У Серафимы до сих пор не было ни одной ясной мысли, волна радости точно закрыла ее всю; но теперь, в тишине, ей стало спокойнее. Она совсем просто подумала, простыми словами то, что никогда раньше не думала:
«Вот, замуж за него пойду».
И эта мысль не казалась ей ни непривычной, ни стыдной, ни страшной. Другие какие-нибудь слова не приходили ей в голову, да и почему другие? В этих для нее понятно уложилась вся радость:
«Вот, замуж за него пойду».
Как это будет, как устроится, она не думала. Просто – «замуж пойду» вместо «люблю».
Потом ей захотелось помолиться. Она встала на колени у постели и подняла глаза на киот. Там, посередине, за лампадным светом, стоял образ Спаса, большой, – благословение матери. В золотой ризе с каменьями, весь яркий, розоволикий, ясноокий, с благостными, молодыми, синими глазами. Слева, углом, был другой образ Спасителя, но древний; от серебряной ризы лик его казался еще чернее; Серафима видела только темное пятно – да белые точки глаз. Но она и смотрела на него редко, потому что он был сбоку, она всегда молилась тому, материнскому…

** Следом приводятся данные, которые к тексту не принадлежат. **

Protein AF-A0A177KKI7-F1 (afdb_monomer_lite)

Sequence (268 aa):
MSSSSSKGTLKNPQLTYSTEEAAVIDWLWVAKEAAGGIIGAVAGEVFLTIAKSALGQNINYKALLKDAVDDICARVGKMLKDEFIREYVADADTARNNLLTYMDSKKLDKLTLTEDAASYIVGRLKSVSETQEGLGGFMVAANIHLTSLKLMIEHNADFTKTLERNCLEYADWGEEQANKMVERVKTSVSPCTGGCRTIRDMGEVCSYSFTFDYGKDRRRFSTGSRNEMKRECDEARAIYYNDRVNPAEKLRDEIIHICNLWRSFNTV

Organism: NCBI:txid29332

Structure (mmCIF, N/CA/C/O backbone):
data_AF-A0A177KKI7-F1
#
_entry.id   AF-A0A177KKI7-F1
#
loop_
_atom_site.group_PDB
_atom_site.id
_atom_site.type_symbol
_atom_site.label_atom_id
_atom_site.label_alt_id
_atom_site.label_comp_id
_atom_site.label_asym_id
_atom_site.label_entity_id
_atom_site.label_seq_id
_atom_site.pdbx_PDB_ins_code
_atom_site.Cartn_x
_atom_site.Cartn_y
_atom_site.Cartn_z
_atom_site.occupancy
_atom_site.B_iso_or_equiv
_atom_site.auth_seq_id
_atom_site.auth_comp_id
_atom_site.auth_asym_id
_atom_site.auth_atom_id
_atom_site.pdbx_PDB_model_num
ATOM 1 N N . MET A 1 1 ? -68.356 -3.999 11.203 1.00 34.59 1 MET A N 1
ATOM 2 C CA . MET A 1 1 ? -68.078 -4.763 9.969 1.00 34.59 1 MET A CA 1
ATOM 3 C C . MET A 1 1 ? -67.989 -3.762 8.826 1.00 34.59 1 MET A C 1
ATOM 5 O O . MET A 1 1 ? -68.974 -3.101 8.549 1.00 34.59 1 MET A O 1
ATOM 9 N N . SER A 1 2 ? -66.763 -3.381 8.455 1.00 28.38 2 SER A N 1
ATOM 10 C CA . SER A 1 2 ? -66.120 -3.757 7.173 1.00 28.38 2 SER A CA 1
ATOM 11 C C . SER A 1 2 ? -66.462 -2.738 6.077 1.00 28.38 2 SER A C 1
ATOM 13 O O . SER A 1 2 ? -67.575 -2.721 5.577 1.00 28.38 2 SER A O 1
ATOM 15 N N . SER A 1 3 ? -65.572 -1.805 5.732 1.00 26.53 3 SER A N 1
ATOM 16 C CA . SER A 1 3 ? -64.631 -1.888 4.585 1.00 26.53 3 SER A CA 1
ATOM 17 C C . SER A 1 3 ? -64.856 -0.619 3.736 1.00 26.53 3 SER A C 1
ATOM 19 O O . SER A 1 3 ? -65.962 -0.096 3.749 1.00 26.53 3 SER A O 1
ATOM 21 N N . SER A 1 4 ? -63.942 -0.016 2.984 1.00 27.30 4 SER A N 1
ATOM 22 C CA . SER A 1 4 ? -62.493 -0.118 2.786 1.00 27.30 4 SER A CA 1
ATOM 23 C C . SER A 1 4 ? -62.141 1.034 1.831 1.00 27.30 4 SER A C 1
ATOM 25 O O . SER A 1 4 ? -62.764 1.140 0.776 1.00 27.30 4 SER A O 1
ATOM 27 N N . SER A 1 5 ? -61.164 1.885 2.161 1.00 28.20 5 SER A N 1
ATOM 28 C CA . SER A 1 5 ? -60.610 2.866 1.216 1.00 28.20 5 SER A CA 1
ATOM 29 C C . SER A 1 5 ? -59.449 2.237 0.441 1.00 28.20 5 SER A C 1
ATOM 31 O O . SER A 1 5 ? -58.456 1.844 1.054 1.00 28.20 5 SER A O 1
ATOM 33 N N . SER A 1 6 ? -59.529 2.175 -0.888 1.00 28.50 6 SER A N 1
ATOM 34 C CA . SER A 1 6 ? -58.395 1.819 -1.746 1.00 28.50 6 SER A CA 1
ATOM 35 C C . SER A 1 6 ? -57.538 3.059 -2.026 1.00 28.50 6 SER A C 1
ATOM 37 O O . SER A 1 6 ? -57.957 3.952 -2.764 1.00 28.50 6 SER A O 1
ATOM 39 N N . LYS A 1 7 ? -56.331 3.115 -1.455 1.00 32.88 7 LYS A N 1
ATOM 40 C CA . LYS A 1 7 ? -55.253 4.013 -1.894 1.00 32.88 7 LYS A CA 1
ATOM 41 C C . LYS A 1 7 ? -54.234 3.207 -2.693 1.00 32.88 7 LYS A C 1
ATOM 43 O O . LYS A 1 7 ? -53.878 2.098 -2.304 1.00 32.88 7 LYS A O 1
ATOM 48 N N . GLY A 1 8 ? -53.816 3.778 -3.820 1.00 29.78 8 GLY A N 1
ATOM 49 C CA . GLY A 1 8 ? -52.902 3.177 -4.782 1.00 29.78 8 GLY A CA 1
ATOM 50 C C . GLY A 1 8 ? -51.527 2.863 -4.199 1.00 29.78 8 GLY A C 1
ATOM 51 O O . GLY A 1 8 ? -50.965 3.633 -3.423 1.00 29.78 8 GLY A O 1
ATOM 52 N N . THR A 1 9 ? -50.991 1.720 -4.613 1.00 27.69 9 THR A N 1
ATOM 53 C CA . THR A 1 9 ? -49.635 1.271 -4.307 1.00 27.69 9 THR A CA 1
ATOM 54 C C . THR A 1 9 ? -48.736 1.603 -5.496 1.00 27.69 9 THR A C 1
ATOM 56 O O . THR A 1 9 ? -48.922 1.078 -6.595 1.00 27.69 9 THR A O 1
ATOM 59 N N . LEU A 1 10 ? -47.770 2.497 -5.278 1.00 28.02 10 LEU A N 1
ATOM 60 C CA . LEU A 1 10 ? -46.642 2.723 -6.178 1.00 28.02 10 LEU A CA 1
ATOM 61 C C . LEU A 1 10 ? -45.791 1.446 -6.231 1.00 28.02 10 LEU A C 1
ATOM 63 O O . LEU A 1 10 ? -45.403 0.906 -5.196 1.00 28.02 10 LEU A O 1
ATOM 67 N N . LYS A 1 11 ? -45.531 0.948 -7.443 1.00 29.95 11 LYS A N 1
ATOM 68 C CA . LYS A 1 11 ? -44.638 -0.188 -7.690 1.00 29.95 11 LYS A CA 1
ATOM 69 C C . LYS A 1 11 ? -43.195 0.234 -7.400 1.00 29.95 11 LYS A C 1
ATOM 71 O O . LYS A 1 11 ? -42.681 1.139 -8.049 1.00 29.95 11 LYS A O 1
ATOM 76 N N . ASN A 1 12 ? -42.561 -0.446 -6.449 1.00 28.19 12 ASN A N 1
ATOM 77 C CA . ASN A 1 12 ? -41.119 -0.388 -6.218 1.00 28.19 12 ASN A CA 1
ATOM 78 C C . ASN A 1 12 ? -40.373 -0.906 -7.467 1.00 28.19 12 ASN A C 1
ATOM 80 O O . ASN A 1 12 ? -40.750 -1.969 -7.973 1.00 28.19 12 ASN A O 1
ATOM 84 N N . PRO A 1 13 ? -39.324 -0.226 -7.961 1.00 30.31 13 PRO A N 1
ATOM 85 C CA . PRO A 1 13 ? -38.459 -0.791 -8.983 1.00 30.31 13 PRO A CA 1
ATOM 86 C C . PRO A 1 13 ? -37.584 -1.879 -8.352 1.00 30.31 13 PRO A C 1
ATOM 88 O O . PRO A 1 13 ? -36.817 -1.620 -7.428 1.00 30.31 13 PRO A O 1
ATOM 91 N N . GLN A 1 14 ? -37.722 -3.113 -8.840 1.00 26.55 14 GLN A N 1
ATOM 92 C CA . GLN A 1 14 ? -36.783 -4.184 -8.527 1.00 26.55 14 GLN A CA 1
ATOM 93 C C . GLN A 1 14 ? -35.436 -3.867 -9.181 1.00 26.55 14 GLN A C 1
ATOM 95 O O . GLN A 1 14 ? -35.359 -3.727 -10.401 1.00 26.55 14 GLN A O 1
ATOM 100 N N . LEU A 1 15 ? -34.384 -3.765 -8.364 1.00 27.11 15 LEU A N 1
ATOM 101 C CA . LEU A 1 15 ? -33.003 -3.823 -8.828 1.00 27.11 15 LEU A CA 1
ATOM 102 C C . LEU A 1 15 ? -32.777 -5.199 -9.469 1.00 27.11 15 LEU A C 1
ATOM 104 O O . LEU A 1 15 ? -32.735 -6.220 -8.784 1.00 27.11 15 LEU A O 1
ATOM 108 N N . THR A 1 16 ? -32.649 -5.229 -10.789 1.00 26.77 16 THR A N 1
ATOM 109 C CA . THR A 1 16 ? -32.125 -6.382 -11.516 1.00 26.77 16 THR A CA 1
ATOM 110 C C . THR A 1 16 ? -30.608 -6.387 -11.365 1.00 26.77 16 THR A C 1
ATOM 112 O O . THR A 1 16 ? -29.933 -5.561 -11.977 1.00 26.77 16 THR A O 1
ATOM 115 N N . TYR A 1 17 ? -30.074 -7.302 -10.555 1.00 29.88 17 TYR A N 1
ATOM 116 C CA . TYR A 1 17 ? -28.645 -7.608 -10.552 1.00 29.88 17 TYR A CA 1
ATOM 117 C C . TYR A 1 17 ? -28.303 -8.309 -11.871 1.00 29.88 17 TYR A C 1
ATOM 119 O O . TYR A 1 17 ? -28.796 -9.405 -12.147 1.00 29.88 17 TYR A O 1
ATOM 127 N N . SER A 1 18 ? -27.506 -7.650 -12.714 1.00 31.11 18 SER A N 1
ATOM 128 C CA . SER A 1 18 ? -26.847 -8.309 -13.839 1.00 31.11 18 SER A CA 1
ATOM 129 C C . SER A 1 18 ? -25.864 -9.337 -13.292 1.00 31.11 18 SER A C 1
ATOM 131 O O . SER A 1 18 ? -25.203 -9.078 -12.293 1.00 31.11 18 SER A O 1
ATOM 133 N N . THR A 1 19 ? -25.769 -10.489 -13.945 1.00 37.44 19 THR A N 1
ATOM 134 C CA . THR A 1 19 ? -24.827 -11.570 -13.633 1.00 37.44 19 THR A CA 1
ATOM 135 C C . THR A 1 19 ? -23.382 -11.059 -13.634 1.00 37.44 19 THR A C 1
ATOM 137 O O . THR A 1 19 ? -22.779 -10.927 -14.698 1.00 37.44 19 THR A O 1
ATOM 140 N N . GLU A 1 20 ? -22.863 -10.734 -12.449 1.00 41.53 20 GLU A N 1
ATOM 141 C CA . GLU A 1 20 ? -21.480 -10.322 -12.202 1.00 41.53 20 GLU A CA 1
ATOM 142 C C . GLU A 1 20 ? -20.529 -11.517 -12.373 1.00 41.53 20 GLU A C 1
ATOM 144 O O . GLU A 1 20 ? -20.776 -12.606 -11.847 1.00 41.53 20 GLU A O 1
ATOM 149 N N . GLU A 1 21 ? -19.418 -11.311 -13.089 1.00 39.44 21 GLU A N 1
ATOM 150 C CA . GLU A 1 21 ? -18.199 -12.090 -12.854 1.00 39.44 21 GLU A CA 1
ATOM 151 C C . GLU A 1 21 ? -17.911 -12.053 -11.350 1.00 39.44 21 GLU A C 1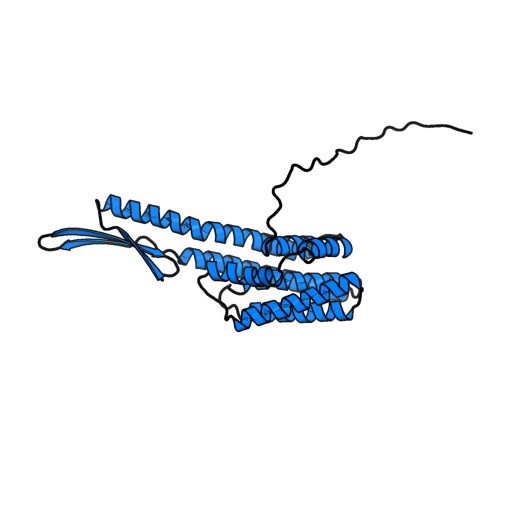
ATOM 153 O O . GLU A 1 21 ? -17.896 -10.975 -10.756 1.00 39.44 21 GLU A O 1
ATOM 158 N N . ALA A 1 22 ? -17.725 -13.215 -10.718 1.00 49.22 22 ALA A N 1
ATOM 159 C CA . ALA A 1 22 ? -17.419 -13.274 -9.294 1.00 49.22 22 ALA A CA 1
ATOM 160 C C . ALA A 1 22 ? -16.207 -12.373 -9.003 1.00 49.22 22 ALA A C 1
ATOM 162 O O . ALA A 1 22 ? -15.122 -12.611 -9.537 1.00 49.22 22 ALA A O 1
ATOM 163 N N . ALA A 1 23 ? -16.407 -11.327 -8.197 1.00 55.62 23 ALA A N 1
ATOM 164 C CA . ALA A 1 23 ? -15.351 -10.384 -7.857 1.00 55.62 23 ALA A CA 1
ATOM 165 C C . ALA A 1 23 ? -14.143 -11.142 -7.284 1.00 55.62 23 ALA A C 1
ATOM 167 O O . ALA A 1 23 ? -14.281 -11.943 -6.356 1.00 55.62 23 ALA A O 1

Своими словами Серафима не умела молиться. Невольно ей пришли на память заученные слова, и она стала шептать:
– Господи, Владыко живота моего! Дух праздности, уныния, любоначалия и празднословия не даждь ми…
Но потом она остановилась и не кончила молитву. Не входили в сердце слова и не давали утоления радости. «Дух праздности…» В ней и не было духа праздности. «Уныния». Какое же уныние, когда радость? «Любоначалия, празднословия…» Не для Серафимы были эти слова, и она невольно остановилась. А для счастья своего она не знала слов, которые могла бы сказать Христу. И она просто смотрела на ясноокий лик.
– Господи, Господи!
Христос показался ей знакомым, знакомым, милым, драгоценным, златокудрый, с синими добрыми глазами. Она так долго смотрела ему в лицо, что уже забыла почти, что это – Христос. Ее любовь была в Нем, была – Он.

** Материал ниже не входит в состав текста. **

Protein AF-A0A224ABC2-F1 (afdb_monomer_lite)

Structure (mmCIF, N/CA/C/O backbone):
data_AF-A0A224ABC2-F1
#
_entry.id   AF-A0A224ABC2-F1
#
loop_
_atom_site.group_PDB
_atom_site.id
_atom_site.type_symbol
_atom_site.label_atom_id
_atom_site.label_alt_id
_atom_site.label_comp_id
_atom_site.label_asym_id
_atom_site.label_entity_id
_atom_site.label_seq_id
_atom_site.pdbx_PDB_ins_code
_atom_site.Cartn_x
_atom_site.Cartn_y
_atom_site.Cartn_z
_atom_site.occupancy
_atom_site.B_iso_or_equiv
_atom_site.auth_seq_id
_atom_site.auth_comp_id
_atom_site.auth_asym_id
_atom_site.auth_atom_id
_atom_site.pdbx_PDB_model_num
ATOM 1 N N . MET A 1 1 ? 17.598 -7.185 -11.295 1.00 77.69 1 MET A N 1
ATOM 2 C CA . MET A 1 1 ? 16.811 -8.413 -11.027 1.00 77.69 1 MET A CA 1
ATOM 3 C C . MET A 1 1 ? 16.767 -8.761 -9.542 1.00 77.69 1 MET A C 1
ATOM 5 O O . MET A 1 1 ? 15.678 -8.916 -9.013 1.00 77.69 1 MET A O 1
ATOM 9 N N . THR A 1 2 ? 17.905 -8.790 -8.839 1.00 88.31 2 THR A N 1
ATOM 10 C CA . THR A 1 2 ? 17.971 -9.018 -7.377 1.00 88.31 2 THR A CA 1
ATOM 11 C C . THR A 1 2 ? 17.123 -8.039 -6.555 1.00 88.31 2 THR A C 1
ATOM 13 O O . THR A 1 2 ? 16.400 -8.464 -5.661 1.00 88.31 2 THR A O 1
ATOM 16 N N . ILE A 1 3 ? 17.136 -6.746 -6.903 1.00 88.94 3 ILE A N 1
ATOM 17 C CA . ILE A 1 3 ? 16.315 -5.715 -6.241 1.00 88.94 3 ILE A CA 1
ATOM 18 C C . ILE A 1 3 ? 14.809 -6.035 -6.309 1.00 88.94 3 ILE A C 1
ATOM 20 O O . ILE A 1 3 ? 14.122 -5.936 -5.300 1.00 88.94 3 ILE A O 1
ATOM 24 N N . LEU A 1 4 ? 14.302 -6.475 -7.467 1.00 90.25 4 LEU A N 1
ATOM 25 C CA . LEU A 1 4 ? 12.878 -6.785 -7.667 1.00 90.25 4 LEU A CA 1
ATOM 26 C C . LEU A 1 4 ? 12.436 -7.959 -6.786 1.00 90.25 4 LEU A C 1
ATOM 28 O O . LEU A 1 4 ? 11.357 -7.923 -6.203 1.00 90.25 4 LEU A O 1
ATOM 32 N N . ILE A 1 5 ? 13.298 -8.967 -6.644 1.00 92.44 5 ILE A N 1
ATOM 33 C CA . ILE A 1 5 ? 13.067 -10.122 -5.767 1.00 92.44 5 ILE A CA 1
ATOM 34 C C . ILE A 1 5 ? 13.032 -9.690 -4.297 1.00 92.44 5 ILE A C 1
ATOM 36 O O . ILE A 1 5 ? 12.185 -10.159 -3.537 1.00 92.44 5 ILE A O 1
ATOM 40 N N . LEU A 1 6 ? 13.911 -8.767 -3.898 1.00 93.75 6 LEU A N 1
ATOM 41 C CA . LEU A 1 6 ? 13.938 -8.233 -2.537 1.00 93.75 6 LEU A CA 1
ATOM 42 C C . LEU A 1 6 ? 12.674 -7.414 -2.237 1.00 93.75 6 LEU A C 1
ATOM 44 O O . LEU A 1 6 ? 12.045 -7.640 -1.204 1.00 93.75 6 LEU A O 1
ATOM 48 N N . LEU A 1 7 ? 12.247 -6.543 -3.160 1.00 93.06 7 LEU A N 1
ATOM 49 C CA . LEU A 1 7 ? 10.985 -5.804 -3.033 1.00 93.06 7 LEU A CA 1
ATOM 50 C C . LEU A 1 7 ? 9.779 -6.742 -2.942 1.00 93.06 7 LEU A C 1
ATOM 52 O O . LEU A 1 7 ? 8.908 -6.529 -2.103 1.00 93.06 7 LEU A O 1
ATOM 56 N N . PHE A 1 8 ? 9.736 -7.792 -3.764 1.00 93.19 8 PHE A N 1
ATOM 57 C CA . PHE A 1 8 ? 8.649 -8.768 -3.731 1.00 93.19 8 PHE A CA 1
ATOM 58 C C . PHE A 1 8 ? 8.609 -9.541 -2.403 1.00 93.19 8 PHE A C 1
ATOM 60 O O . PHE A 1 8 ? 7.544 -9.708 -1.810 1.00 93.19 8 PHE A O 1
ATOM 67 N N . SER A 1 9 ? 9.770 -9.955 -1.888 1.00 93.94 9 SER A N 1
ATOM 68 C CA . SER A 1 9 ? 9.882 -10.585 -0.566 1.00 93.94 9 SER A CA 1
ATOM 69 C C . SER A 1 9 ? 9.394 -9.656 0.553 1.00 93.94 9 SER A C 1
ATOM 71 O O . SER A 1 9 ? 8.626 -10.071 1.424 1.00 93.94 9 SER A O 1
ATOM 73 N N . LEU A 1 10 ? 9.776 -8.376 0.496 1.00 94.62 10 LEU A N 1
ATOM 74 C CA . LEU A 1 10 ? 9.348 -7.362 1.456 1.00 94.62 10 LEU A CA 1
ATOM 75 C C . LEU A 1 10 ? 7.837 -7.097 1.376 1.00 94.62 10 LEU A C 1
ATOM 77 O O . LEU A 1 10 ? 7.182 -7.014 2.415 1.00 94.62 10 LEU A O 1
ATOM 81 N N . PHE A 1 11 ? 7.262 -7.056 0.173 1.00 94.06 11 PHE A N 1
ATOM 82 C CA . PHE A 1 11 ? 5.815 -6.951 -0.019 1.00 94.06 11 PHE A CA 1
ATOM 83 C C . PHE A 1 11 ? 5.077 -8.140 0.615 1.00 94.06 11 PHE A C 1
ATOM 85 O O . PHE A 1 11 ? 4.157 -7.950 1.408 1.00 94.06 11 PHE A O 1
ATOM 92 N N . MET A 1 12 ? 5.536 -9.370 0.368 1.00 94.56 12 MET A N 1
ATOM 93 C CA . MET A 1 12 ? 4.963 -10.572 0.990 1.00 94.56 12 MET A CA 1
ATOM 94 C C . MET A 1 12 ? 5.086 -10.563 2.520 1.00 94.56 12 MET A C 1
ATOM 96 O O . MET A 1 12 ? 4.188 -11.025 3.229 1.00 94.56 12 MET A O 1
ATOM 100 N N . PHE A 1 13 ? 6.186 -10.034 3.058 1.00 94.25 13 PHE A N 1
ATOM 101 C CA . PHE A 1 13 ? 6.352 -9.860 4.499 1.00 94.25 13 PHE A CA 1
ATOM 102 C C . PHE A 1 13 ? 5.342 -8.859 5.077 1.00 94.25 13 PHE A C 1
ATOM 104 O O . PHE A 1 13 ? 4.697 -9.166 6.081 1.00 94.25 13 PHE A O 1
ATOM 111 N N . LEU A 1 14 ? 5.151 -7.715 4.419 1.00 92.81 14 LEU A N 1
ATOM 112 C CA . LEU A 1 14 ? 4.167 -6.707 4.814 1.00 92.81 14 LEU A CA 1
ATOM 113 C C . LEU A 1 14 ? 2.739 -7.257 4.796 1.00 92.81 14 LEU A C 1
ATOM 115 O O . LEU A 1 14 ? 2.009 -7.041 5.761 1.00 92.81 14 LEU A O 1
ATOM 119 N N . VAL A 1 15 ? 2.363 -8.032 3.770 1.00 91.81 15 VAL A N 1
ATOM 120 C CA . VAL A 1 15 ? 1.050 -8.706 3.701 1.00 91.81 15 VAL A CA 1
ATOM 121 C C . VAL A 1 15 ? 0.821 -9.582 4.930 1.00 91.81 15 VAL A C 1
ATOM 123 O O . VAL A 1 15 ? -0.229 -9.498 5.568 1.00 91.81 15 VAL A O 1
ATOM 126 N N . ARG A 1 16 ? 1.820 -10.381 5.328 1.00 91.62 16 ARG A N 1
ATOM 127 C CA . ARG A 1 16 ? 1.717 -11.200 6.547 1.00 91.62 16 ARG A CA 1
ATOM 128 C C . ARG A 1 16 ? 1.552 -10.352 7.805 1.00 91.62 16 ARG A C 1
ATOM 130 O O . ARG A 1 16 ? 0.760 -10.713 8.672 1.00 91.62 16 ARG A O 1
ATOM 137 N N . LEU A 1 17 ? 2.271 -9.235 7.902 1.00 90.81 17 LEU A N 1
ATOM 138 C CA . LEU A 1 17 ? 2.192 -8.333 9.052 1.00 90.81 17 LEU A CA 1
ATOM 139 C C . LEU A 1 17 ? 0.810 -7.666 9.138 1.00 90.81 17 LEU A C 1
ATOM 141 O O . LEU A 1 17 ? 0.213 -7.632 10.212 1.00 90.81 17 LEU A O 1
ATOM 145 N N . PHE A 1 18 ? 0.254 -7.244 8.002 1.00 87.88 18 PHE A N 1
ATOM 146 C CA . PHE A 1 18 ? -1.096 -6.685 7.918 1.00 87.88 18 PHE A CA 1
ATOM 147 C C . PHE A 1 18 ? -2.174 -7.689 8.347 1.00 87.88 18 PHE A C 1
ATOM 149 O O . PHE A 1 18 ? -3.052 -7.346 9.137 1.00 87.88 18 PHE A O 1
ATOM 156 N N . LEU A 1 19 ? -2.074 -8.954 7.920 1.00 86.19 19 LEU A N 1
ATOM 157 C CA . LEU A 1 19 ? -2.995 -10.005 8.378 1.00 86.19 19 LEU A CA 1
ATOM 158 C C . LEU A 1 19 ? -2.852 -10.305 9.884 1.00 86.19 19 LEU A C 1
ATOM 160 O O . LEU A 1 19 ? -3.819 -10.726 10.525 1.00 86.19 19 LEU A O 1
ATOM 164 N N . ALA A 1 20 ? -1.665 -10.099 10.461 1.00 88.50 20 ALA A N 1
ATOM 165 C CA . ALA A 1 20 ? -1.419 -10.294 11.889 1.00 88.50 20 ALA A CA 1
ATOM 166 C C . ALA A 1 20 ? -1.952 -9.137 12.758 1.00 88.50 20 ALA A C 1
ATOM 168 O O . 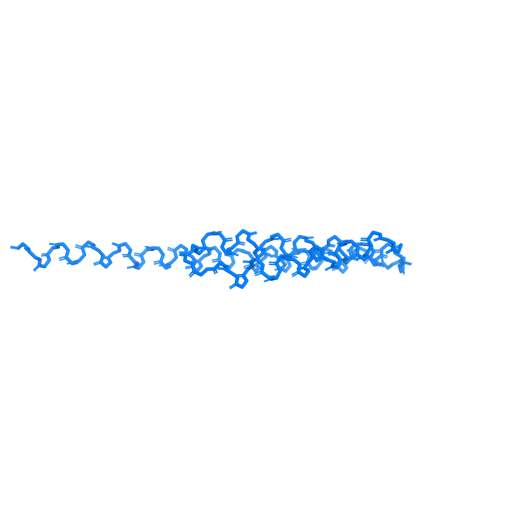ALA A 1 20 ? -2.260 -9.337 13.937 1.00 88.50 20 ALA A O 1
ATOM 169 N N . THR A 1 21 ? -2.097 -7.927 12.210 1.00 84.62 21 THR A N 1
ATOM 170 C CA . THR A 1 21 ? -2.652 -6.782 12.943 1.00 84.62 21 THR A CA 1
ATOM 171 C C . THR A 1 21 ? -4.176 -6.848 13.040 1.00 84.62 21 THR A C 1
ATOM 173 O O . THR A 1 21 ? -4.869 -6.607 12.062 1.00 84.62 21 THR A O 1
ATOM 176 N N . LYS A 1 22 ? -4.716 -7.135 14.237 1.00 69.88 22 LYS A N 1
ATOM 177 C CA . LYS A 1 22 ? -6.175 -7.281 14.451 1.00 69.88 22 LYS A CA 1
ATOM 178 C C . LYS A 1 22 ? -6.870 -6.176 15.255 1.00 69.88 22 LYS A C 1
ATOM 180 O O . LYS A 1 22 ? -8.089 -6.100 15.218 1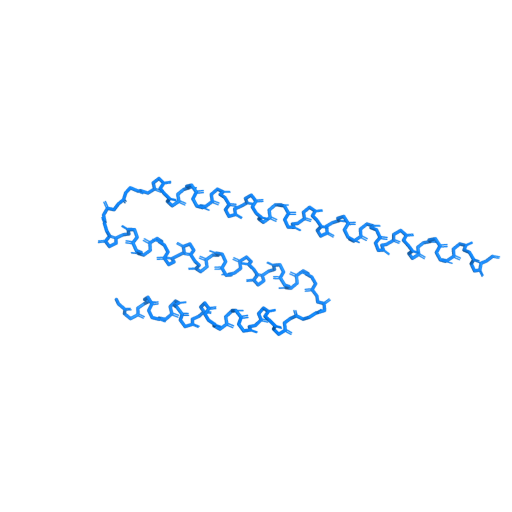.00 69.88 22 LYS A O 1
ATOM 185 N N . VAL A 1 23 ? -6.138 -5.347 16.005 1.00 67.06 23 VAL A N 1
ATOM 186 C CA . VAL A 1 23 ? -6.757 -4.517 17.071 1.00 67.06 23 VAL A CA 1
ATOM 187 C C . VAL A 1 23 ? -6.595 -3.009 16.862 1.00 67.06 23 VAL A C 1
ATOM 189 O O . VAL A 1 23 ? -7.408 -2.222 17.334 1.00 67.06 23 VAL A O 1
ATOM 192 N N . ARG A 1 24 ? -5.553 -2.570 16.152 1.00 78.12 24 ARG A N 1
ATOM 193 C CA . ARG A 1 24 ? -5.222 -1.145 16.020 1.00 78.12 24 ARG A CA 1
ATOM 194 C C . ARG A 1 24 ? -5.444 -0.683 14.586 1.00 78.12 24 ARG A C 1
ATOM 196 O O . ARG A 1 24 ? -4.571 -0.881 13.747 1.00 78.12 24 ARG A O 1
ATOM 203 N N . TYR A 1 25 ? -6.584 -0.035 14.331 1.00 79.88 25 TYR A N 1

И ни греха, ни смущения в душе оттого, что Христос – такой знакомый, такой похожий… Только усталость от счастья.
Лампадные тени бродили по подушкам. Лиза спала, красивая, тихая. Серафима подумала, что ей хочется плакать, – но слезы не текли. Она встала, быстро разделась, легла рядом с Лизой и сейчас же заснула.